The genomic sequence of sxl1a was taken from Medaka Ensemble database (http://www.ensembl.org/Oryzias_latipes/Info/Index, accessed on 10 November 2021) and analyzed using Promoter 2 (http://www.cbs.dtu.dk/services/Promoter/, accessed on 5 January 2022). The estrogen responsive elements (ERE) were manually marked according to their respective conserved sequences [46]. 4–6 kb promoter of sxl1a was isolated from medaka genomic DNA and directionally cloned in pGL3 promoter-less luciferase vector. The promoter analysis was performed using previously described protocol [26,43]. Briefly, HEK-293 cells were seeded in 24-well plates at 5 × 10⁵ cells/well in Dulbecco’s modified Eagle’s Medium (Sigma-Aldrich, Tokyo, Japan). After 24 h, the cells were transfected with pGL3-promoter-luciferase plasmid and pcDNA3.1-ERβ2/ERα plasmid (200 ng/well) in triplicates. The luciferase assay was performed after 48 h of transfection. The experiment was repeated thrice for reproducibility.

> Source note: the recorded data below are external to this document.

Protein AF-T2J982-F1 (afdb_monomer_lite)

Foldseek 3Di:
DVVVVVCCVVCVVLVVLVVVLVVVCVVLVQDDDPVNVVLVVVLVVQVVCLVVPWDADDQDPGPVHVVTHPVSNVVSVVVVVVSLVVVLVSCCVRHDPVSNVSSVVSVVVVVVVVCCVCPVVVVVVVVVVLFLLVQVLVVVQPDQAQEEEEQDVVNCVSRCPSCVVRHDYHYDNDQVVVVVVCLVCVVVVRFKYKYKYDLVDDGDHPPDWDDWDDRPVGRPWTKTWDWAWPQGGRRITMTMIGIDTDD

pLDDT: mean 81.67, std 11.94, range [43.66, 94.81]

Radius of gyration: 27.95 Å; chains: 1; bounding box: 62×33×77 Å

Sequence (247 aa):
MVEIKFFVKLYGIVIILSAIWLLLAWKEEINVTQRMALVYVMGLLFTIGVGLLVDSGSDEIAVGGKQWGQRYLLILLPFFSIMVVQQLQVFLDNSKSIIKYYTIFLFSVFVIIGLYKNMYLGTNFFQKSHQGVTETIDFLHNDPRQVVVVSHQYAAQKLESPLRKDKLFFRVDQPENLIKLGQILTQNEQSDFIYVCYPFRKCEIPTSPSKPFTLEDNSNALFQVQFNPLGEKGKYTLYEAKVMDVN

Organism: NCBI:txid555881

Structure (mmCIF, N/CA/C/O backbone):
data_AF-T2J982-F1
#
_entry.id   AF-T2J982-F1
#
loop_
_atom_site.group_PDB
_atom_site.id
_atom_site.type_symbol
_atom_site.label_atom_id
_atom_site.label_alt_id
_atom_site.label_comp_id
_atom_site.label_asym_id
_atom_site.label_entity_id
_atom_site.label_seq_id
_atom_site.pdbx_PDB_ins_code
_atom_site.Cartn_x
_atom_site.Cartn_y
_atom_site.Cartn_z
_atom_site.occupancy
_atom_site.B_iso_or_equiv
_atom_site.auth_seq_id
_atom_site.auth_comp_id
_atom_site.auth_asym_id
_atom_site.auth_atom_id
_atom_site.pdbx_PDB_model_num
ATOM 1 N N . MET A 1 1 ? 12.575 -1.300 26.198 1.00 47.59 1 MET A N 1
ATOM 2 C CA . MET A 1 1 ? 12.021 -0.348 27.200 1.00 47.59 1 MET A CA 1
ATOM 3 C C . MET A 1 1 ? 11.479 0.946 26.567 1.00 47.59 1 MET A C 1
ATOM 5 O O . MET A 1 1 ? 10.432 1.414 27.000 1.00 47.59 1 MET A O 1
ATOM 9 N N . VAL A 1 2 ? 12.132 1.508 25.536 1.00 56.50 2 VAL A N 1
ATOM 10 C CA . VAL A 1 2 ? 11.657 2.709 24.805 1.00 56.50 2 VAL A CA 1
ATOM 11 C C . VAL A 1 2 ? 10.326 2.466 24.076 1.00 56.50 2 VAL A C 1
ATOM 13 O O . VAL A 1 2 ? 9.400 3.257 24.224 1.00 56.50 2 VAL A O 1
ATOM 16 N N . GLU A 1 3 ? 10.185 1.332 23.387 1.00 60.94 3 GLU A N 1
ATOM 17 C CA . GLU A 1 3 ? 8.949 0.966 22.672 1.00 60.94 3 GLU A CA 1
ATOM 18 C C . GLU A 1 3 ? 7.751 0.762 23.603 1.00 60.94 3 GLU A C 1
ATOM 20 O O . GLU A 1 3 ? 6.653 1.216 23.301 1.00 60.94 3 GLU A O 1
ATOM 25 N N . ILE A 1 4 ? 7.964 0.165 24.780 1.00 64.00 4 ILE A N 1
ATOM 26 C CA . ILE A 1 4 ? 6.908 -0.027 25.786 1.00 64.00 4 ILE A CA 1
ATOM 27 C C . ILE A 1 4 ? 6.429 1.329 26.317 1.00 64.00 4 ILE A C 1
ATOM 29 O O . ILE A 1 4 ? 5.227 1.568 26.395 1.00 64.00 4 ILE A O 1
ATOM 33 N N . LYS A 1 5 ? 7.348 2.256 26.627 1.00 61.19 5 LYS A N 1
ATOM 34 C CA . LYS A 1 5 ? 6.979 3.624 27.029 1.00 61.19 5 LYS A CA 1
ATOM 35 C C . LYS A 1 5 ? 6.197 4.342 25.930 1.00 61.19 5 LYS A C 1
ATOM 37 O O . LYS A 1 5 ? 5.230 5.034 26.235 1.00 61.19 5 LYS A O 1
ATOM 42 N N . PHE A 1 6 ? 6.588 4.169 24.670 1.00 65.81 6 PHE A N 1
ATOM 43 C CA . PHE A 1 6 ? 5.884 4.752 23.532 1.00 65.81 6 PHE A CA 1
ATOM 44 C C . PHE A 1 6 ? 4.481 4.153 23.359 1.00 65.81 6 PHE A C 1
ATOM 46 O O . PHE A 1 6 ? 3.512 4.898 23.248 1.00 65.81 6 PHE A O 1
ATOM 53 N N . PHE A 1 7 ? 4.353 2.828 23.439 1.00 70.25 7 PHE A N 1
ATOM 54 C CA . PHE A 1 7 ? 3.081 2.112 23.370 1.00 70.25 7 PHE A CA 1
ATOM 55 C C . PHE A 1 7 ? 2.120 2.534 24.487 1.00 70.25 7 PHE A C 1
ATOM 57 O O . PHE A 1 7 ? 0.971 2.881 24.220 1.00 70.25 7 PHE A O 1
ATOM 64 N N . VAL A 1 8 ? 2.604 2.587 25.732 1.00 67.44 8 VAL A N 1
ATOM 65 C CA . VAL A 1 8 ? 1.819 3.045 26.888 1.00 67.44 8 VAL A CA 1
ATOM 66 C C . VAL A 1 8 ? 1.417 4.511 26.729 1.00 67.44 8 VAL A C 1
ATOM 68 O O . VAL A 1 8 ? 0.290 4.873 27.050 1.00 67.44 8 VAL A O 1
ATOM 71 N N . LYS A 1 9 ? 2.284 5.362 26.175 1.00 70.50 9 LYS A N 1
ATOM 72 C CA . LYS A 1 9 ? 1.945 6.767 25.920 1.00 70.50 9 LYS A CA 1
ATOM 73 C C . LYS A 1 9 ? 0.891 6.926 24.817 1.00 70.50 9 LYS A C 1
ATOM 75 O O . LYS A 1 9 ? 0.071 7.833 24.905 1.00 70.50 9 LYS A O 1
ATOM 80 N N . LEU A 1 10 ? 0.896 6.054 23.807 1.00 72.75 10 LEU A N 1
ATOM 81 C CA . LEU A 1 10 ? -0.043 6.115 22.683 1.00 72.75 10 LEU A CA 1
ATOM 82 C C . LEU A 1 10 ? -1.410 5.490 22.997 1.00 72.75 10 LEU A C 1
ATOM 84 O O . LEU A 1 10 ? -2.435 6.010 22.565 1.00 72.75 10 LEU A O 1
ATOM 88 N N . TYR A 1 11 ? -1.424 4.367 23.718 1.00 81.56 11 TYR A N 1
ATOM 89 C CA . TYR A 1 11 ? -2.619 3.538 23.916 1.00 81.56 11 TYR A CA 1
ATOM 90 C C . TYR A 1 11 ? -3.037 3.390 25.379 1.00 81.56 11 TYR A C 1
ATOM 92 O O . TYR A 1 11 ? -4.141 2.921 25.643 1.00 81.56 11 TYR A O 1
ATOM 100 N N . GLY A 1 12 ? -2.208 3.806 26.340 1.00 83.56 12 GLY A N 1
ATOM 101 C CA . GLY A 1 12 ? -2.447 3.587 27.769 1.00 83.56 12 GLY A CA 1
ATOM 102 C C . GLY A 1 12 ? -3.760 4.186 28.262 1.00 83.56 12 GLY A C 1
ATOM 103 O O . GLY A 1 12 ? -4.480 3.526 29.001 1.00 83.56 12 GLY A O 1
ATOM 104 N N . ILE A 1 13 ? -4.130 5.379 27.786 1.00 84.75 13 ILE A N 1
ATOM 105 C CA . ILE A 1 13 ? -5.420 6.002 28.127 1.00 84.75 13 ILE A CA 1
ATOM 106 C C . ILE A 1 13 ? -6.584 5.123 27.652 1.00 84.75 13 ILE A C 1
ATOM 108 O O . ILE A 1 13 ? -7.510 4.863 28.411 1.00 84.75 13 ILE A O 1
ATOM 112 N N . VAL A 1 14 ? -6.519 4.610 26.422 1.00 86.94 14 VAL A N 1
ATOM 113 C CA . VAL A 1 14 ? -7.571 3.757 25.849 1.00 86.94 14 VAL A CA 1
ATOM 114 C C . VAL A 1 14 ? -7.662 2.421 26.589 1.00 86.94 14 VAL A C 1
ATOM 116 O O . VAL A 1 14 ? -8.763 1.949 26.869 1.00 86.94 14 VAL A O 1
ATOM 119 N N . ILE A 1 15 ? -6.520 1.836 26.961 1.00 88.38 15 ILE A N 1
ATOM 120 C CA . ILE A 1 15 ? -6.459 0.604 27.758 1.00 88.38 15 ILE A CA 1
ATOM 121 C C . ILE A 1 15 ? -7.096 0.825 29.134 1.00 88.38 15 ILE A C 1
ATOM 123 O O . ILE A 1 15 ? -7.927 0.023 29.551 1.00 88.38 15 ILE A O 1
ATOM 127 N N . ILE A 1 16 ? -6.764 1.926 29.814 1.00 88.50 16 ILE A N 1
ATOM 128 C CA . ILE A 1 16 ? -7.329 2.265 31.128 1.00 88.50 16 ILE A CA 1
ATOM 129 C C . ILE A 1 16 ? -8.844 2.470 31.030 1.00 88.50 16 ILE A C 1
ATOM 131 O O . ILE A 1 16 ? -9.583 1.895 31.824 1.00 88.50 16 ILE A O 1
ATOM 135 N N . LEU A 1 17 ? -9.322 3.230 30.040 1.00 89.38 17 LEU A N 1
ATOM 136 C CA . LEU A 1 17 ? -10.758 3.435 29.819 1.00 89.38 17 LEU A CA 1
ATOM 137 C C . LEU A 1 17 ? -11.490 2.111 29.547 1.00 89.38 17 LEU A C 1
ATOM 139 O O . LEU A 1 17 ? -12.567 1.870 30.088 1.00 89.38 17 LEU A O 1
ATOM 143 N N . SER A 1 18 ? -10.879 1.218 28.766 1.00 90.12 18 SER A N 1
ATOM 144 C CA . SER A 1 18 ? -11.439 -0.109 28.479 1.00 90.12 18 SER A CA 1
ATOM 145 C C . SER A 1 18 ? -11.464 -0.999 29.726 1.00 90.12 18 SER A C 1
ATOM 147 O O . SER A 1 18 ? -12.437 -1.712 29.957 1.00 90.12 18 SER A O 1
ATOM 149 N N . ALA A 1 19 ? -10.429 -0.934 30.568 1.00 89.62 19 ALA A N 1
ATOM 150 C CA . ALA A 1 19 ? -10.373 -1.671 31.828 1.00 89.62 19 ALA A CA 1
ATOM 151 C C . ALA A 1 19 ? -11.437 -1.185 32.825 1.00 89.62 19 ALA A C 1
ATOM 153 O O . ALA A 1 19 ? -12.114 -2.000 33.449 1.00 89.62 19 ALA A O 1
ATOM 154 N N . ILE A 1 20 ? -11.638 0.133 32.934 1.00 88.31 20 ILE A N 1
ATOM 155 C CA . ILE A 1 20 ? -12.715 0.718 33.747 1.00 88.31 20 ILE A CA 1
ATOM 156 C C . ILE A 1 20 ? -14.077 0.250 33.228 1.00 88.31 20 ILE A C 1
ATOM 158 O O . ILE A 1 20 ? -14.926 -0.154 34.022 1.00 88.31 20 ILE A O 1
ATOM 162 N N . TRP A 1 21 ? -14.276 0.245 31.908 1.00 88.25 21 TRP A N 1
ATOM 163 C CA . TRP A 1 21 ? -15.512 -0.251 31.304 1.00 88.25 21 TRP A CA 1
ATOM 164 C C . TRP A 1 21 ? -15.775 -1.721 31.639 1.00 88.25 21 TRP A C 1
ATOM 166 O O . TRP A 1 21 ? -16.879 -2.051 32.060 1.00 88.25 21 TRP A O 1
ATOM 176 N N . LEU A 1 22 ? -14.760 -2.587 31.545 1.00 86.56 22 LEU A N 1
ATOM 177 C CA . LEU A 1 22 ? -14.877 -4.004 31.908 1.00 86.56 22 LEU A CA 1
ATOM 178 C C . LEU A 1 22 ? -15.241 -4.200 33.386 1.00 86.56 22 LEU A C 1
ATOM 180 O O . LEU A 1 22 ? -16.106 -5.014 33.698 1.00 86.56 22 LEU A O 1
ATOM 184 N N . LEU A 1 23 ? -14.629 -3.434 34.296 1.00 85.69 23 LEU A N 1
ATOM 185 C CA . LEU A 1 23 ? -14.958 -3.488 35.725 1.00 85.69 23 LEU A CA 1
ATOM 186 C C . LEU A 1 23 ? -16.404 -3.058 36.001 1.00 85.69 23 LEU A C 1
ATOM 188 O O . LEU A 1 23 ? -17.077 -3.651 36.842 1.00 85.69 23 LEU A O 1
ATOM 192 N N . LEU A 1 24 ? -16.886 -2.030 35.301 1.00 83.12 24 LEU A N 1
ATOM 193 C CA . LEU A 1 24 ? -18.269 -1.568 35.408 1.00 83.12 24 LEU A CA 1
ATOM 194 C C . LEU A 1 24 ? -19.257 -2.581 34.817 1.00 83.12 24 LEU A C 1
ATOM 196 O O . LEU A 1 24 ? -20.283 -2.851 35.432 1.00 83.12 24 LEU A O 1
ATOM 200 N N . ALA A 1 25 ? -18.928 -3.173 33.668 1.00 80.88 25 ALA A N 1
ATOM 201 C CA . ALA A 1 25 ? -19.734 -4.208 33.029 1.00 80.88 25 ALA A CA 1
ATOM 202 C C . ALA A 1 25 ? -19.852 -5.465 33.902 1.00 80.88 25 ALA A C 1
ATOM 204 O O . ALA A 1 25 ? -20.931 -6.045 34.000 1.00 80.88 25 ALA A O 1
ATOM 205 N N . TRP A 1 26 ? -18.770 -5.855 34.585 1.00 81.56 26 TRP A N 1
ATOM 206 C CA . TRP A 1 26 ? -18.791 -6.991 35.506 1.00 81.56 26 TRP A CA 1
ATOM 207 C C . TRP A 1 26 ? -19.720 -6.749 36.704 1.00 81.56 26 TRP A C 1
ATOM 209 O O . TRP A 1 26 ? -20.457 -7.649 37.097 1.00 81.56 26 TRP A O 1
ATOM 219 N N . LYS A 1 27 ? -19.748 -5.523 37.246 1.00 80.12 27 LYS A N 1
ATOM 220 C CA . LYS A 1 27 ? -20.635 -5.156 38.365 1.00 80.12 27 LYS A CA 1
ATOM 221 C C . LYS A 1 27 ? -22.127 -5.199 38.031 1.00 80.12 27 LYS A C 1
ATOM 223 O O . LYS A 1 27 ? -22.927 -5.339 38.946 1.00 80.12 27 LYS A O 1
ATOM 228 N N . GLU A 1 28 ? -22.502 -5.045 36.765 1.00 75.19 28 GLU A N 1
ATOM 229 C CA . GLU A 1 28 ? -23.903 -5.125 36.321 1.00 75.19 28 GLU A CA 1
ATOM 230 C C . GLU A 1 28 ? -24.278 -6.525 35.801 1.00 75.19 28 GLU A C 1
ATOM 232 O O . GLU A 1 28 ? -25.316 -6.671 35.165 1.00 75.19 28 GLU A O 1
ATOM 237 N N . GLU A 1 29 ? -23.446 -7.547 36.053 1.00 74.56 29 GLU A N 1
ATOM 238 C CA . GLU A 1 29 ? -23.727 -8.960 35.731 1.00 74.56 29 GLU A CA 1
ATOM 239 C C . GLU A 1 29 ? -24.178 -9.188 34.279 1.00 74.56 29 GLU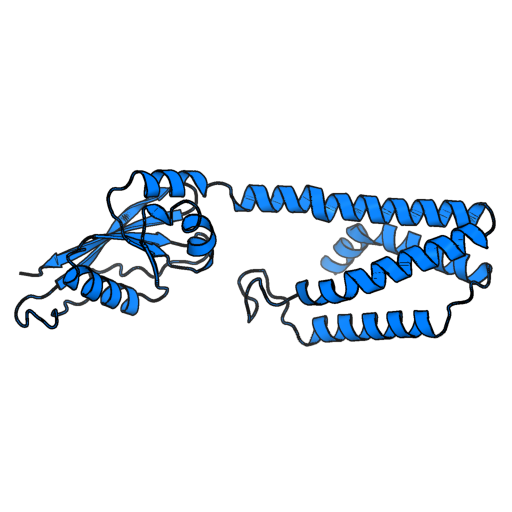 A C 1
ATOM 241 O O . GLU A 1 29 ? -25.089 -9.960 33.976 1.00 74.56 29 GLU A O 1
ATOM 246 N N . ILE A 1 30 ? -23.533 -8.491 33.345 1.00 71.19 30 ILE A N 1
ATOM 247 C CA . ILE A 1 30 ? -23.926 -8.545 31.940 1.00 71.19 30 ILE A CA 1
ATOM 248 C C . ILE A 1 30 ? -23.621 -9.931 31.371 1.00 71.19 30 ILE A C 1
ATOM 250 O O . ILE A 1 30 ? -22.466 -10.341 31.236 1.00 71.19 30 ILE A O 1
ATOM 254 N N . ASN A 1 31 ? -24.683 -10.648 31.007 1.00 71.19 31 ASN A N 1
ATOM 255 C CA . ASN A 1 31 ? -24.596 -12.016 30.516 1.00 71.19 31 ASN A CA 1
ATOM 256 C C . ASN A 1 31 ? -24.025 -12.074 29.093 1.00 71.19 31 ASN A C 1
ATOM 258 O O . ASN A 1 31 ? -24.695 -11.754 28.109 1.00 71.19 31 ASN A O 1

4.9. Overexpression and Knockdown of sxl Genes

Both knockdown and overexpression analysis were performed using dsred-olvas 3′utr transgenic medaka. Knockdown (KD) and overexpression (OV) were performed using the previously published protocols [24,26]. Briefly, the mRNAs were synthesized from pCS2-sxl1a-GFP and pCS2-sxl1b-GFP plasmids with mMESSAGE mMACHINE SP6 kit (Ambion, Austin, TX, USA) following polyA addition with poly-A tailing kit (Ambion). The purified RNA (in case of OV experiment) or linearized pcDNA-Sxl1aAS plasmid (in case of KD experiment) were injected in one-cell-stage medaka embryos (olvas-dsred transgenic) at 1 ng/µL. Pictures were taken at 2 and 3 days after fertilization (DAF) using Zeiss LSM 700 confocal microscope for each embryo, separately. The Z-stage confocal sections of each live embryo were further analyzed to ascertain the PGC numbers at each stage. The embryos showing reporter gene (GFP) expression were then grown separately until 10 DAH on a 24-well dish (1 embryo/well) and fixed/preserved for histological and real time PCR analysis.

4.10. Chemical Treatment

The chemicals, 17β-estradiol (E2, Sigma, Ronkonkoma, NY, USA), aromatase inhibitor (AI, LKT labs, St Paul, MN, USA), and 11-keto testosterone (11-KT, Sigma, USA) were dissolved in DMSO (Nacalai Tesque, Kyoto, Japan) and used for treatment. For embryonic treatment, one-/two-cell-stage medaka embryos (100 embryos/50 mL of water) were treated till 18 DAF (if not otherwise specifically mentioned). The embryos were reared as mentioned above, with daily water exchange. The adults (15/sex/group) were treated for 10–21 days with daily water exchange. The experiments were repeated at least 5 times and each individual was processed separately.

4.11. Data Analysis

All experiments were conducted for a minimum of 6 times (biological replicates) and statistical differences were assessed based on biological replicates, if not otherwise mentioned. Statistical differences in relative mRNA expression between various experimental groups were assessed by one- or two-way ANOVA of normalized data, followed by Tukey’s test, or Student’s t-test. All statistical analyses were performed using SPSS, version 22, and all experimental data are shown as mean ± SEM. Differences were considered statistically significant at p < 0.05, if not otherwise mentioned. The correlations were calculated using Pearson correlation coefficient method.